I can also get a special card good at any library in my state, for a fee.

My parents live in an area that isn't serviced by a local library, but can buy
into a nearby library. Although no library is usually indicative of an area
that isn't worth living in and doesn't fund schools well, IMHO.

------
crdrost
At first the numbers shocked me (500k books, 16 reviewers) because they entail
something like ~100 books added per reviewer per day (~250 workdays/year, 2k
books per workday).

Then I saw the numbers of copies ordered for the top 10 titles and realized
that they're adding many _books_ with the same _title_ and potentially in the
range of ~10 copies per title on average -- so that seems much less strange,
reviewers only need to approve about 10 titles per day or so.

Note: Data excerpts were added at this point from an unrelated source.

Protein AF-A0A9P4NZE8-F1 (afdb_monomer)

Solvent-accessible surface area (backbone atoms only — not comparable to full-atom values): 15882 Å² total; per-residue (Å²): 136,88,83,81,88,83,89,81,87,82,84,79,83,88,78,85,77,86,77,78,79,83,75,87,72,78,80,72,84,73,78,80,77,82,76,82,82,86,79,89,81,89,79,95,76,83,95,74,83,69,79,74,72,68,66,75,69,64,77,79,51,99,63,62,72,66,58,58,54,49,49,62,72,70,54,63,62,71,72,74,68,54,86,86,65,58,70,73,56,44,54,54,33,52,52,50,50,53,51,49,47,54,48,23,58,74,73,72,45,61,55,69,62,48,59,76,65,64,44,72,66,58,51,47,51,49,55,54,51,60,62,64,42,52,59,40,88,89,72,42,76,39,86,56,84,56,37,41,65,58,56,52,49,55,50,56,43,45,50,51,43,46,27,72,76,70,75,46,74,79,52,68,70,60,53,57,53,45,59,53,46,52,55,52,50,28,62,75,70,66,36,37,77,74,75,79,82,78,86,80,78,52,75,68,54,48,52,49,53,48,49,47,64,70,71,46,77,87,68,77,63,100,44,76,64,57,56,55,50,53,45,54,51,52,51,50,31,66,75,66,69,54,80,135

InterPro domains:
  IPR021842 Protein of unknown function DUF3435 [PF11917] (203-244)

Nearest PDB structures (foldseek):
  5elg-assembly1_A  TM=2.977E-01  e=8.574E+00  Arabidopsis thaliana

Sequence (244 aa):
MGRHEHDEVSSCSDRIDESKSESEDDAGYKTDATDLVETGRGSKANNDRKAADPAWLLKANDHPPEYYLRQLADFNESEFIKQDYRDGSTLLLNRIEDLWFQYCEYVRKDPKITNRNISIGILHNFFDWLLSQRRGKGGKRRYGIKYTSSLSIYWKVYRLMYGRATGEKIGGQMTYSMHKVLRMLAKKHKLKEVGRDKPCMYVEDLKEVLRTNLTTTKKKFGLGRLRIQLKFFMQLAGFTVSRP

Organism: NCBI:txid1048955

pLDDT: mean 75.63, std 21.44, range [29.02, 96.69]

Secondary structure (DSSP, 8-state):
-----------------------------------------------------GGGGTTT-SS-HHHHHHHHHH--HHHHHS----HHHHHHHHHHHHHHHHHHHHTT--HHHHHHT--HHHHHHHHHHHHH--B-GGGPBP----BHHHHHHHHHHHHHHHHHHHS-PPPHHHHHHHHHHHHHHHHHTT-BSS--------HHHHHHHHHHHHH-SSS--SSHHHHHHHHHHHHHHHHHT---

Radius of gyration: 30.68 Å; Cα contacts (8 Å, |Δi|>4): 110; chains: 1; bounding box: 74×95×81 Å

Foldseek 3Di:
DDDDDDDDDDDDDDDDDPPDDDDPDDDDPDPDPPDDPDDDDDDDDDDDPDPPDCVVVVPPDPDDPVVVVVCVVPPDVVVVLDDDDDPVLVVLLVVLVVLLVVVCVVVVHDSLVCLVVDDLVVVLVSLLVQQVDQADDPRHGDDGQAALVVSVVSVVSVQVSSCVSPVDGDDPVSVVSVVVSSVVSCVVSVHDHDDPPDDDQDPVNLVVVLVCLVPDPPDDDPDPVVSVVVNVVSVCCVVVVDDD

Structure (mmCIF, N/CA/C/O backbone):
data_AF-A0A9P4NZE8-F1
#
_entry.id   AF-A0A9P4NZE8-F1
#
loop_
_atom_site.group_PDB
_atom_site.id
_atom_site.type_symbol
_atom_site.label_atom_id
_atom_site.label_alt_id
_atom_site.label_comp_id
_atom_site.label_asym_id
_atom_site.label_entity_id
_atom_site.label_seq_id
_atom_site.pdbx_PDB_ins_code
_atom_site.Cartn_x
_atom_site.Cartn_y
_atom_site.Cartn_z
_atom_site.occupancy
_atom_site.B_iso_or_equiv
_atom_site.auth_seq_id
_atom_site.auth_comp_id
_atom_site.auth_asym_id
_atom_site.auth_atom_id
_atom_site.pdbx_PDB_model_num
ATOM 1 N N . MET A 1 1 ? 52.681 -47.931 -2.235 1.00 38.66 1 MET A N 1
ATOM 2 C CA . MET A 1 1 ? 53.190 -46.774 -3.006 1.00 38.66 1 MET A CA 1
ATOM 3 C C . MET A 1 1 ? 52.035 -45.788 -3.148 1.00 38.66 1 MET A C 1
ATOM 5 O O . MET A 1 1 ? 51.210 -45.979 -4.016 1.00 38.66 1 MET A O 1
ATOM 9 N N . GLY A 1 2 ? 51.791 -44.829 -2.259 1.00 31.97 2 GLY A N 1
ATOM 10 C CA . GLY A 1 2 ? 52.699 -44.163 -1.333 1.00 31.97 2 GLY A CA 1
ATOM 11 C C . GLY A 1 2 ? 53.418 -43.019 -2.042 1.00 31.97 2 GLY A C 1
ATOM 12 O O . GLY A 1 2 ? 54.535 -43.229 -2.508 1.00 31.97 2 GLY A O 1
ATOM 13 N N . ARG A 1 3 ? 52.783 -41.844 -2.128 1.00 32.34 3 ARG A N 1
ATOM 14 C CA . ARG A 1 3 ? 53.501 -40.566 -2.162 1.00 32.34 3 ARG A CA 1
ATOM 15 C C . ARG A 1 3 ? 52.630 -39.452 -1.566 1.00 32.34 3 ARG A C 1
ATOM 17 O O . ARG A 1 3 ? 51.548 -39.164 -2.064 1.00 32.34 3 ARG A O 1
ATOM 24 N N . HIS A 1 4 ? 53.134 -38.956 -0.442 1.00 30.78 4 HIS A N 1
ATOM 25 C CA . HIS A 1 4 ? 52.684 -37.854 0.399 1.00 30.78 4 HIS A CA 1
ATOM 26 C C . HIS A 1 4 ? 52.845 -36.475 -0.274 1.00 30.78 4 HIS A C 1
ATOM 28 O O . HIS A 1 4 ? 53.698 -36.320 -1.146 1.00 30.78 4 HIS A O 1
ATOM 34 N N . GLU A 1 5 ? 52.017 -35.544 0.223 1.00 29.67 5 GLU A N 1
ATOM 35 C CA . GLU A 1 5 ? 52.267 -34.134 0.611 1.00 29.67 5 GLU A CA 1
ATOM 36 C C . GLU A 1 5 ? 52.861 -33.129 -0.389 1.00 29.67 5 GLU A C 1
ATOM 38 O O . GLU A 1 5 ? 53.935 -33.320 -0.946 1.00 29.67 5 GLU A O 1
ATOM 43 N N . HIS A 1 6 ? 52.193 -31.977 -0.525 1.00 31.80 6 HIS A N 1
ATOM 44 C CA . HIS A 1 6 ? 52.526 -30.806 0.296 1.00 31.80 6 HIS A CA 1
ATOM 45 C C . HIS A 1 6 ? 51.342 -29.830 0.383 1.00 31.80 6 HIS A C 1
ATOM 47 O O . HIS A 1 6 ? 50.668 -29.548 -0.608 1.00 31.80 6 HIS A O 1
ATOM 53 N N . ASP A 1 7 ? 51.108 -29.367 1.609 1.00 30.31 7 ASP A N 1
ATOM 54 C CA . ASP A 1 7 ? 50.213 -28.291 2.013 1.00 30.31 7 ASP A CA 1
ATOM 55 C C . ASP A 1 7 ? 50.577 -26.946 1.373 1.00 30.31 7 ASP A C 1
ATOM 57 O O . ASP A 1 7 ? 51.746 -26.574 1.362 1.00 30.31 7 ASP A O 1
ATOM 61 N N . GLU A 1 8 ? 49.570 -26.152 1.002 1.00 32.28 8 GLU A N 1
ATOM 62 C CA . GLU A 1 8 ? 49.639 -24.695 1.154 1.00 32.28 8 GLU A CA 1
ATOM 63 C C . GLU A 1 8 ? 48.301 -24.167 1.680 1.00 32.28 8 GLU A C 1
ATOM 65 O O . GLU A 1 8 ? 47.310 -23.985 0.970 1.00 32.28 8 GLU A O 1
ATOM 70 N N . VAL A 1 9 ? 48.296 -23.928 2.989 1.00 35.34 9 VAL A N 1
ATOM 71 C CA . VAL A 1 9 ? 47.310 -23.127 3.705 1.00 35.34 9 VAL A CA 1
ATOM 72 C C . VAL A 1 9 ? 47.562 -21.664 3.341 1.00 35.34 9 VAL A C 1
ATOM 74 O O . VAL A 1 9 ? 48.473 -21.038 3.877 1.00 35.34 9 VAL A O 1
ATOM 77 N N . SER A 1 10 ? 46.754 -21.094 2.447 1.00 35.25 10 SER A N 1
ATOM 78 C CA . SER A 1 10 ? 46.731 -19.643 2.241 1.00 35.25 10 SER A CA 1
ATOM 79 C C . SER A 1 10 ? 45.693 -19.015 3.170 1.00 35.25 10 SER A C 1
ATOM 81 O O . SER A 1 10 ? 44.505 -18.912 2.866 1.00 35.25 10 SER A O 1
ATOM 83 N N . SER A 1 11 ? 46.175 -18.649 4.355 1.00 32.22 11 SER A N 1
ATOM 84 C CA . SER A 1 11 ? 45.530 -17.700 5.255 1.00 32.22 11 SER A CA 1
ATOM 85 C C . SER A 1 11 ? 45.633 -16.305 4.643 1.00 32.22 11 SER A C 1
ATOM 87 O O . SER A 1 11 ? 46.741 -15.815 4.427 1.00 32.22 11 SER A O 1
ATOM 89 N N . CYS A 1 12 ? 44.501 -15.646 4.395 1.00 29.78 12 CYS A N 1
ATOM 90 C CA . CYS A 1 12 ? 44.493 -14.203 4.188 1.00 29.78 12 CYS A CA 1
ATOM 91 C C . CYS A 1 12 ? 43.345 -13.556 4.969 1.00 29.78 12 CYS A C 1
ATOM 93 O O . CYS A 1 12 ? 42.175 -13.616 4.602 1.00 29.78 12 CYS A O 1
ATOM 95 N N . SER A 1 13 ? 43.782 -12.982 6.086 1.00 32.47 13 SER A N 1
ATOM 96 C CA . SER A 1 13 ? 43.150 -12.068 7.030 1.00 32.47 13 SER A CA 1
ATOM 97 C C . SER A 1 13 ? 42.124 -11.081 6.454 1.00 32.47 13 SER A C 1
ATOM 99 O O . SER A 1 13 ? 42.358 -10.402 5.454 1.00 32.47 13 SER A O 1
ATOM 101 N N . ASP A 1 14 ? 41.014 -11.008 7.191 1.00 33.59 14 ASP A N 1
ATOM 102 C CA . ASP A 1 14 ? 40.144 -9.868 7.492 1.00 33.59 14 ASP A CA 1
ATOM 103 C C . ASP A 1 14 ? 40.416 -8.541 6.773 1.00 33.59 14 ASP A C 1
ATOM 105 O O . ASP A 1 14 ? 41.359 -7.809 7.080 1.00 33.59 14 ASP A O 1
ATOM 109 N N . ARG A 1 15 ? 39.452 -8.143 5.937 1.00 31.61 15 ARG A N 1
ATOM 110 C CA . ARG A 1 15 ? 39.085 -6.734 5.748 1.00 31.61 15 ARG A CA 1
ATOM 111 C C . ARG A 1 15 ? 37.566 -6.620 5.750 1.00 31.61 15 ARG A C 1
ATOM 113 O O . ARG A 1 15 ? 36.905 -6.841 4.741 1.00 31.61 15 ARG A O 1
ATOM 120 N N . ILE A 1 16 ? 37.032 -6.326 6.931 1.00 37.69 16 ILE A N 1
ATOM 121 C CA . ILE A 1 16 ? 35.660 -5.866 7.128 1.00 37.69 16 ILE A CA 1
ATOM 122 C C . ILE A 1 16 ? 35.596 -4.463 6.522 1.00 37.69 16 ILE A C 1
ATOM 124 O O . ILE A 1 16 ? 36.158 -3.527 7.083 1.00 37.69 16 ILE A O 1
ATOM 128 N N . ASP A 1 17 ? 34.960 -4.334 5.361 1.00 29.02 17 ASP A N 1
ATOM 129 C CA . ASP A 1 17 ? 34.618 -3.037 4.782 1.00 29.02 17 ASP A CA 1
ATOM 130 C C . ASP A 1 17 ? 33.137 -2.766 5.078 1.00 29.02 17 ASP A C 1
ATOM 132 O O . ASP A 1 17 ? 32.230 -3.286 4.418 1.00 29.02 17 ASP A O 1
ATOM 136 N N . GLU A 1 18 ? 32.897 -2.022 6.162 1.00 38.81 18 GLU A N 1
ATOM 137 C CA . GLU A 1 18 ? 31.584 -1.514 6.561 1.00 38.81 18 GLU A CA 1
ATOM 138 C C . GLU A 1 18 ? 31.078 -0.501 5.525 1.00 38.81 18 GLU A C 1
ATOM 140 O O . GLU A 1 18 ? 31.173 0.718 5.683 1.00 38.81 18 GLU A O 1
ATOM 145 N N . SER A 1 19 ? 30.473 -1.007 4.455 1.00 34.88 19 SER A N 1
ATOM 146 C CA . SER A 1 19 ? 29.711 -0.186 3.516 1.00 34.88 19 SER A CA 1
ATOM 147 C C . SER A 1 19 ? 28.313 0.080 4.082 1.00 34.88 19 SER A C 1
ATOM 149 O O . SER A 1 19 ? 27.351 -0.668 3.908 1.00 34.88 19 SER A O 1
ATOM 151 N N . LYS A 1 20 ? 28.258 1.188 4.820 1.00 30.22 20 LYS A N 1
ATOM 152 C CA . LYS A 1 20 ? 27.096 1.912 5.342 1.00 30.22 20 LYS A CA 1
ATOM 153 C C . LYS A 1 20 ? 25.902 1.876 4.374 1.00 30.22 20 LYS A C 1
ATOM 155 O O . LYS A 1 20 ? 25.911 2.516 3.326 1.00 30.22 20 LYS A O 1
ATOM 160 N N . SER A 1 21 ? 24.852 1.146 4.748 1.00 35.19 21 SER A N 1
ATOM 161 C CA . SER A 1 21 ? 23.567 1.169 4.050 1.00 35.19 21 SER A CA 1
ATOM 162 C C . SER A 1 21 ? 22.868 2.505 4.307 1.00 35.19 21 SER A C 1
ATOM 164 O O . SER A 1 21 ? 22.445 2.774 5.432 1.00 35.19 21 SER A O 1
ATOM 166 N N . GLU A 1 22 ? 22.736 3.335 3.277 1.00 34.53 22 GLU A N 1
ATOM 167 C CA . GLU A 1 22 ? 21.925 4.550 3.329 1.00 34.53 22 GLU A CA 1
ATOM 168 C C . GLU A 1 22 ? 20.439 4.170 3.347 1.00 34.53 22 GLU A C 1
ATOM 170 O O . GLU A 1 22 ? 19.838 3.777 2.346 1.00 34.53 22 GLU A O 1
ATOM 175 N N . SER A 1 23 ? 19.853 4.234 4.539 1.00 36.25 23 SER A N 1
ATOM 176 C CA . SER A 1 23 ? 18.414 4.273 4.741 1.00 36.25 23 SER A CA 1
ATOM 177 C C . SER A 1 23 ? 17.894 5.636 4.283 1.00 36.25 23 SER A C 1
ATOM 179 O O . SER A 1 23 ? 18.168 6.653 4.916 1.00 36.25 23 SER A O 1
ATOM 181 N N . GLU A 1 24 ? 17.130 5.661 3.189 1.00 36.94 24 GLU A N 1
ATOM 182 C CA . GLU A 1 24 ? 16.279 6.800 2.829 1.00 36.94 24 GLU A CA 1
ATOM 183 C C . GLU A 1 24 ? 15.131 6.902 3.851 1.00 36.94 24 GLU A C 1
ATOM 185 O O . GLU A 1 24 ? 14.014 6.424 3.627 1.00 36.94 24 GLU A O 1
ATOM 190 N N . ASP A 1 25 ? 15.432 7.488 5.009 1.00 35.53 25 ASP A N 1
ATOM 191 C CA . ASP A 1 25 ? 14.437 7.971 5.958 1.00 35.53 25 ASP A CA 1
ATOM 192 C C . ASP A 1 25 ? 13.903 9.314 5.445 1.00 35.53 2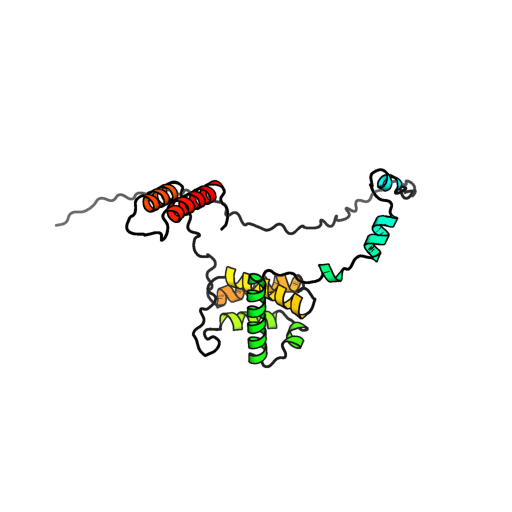5 ASP A C 1
ATOM 194 O O . ASP A 1 25 ? 14.549 10.356 5.537 1.00 35.53 25 ASP A O 1
ATOM 198 N N . ASP A 1 26 ? 12.704 9.262 4.867 1.00 36.19 26 ASP A N 1
ATOM 199 C CA . ASP A 1 26 ? 11.883 10.422 4.534 1.00 36.19 26 ASP A CA 1
ATOM 200 C C . ASP A 1 26 ? 11.619 11.223 5.818 1.00 36.19 26 ASP A C 1
ATOM 202 O O . ASP A 1 26 ? 10.953 10.757 6.752 1.00 36.19 26 ASP A O 1
ATOM 206 N N . ALA A 1 27 ? 12.225 12.408 5.877 1.00 40.12 27 ALA A N 1
ATOM 207 C CA . ALA A 1 27 ? 12.191 13.323 6.999 1.00 40.12 27 ALA A CA 1
ATOM 208 C C . ALA A 1 27 ? 10.752 13.790 7.253 1.00 40.12 27 ALA A C 1
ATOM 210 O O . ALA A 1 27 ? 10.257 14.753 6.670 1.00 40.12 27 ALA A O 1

So then the question is, how much they have to comb through to get there. The
article only gives one data point here:

> Politics and dieting regimens — keto, Paleo and vegan — get a close look
> from Wayne Roylance, 58, a selector who reviews more than 4,000 adult titles
> a month. Of those, he typically picks about 1,500 for the shelves.

Actually that one made me burst out laughing at work. (Since they weren't
talking about "titles" before, my reading initially placed the end of that
first sentence as a commentary on the magnitude of Wayne's porn addiction,
rather than a material fact to be considered.)

That number doesn't quite square up... ~20 weekdays per month means he's
reviewing 200 per day, which is doable but a bit much (sort of a Marie Kondo
thing, processing one item a minute by holding it up for 30 seconds and
keeping it if it "sparks joy", is 480/day-ish), but I am very surprised that
he picks 75 per day rather than the earlier estimate of ~10. Maybe I was wrong
and indeed most of their books are singular rather than duplicates of one
title?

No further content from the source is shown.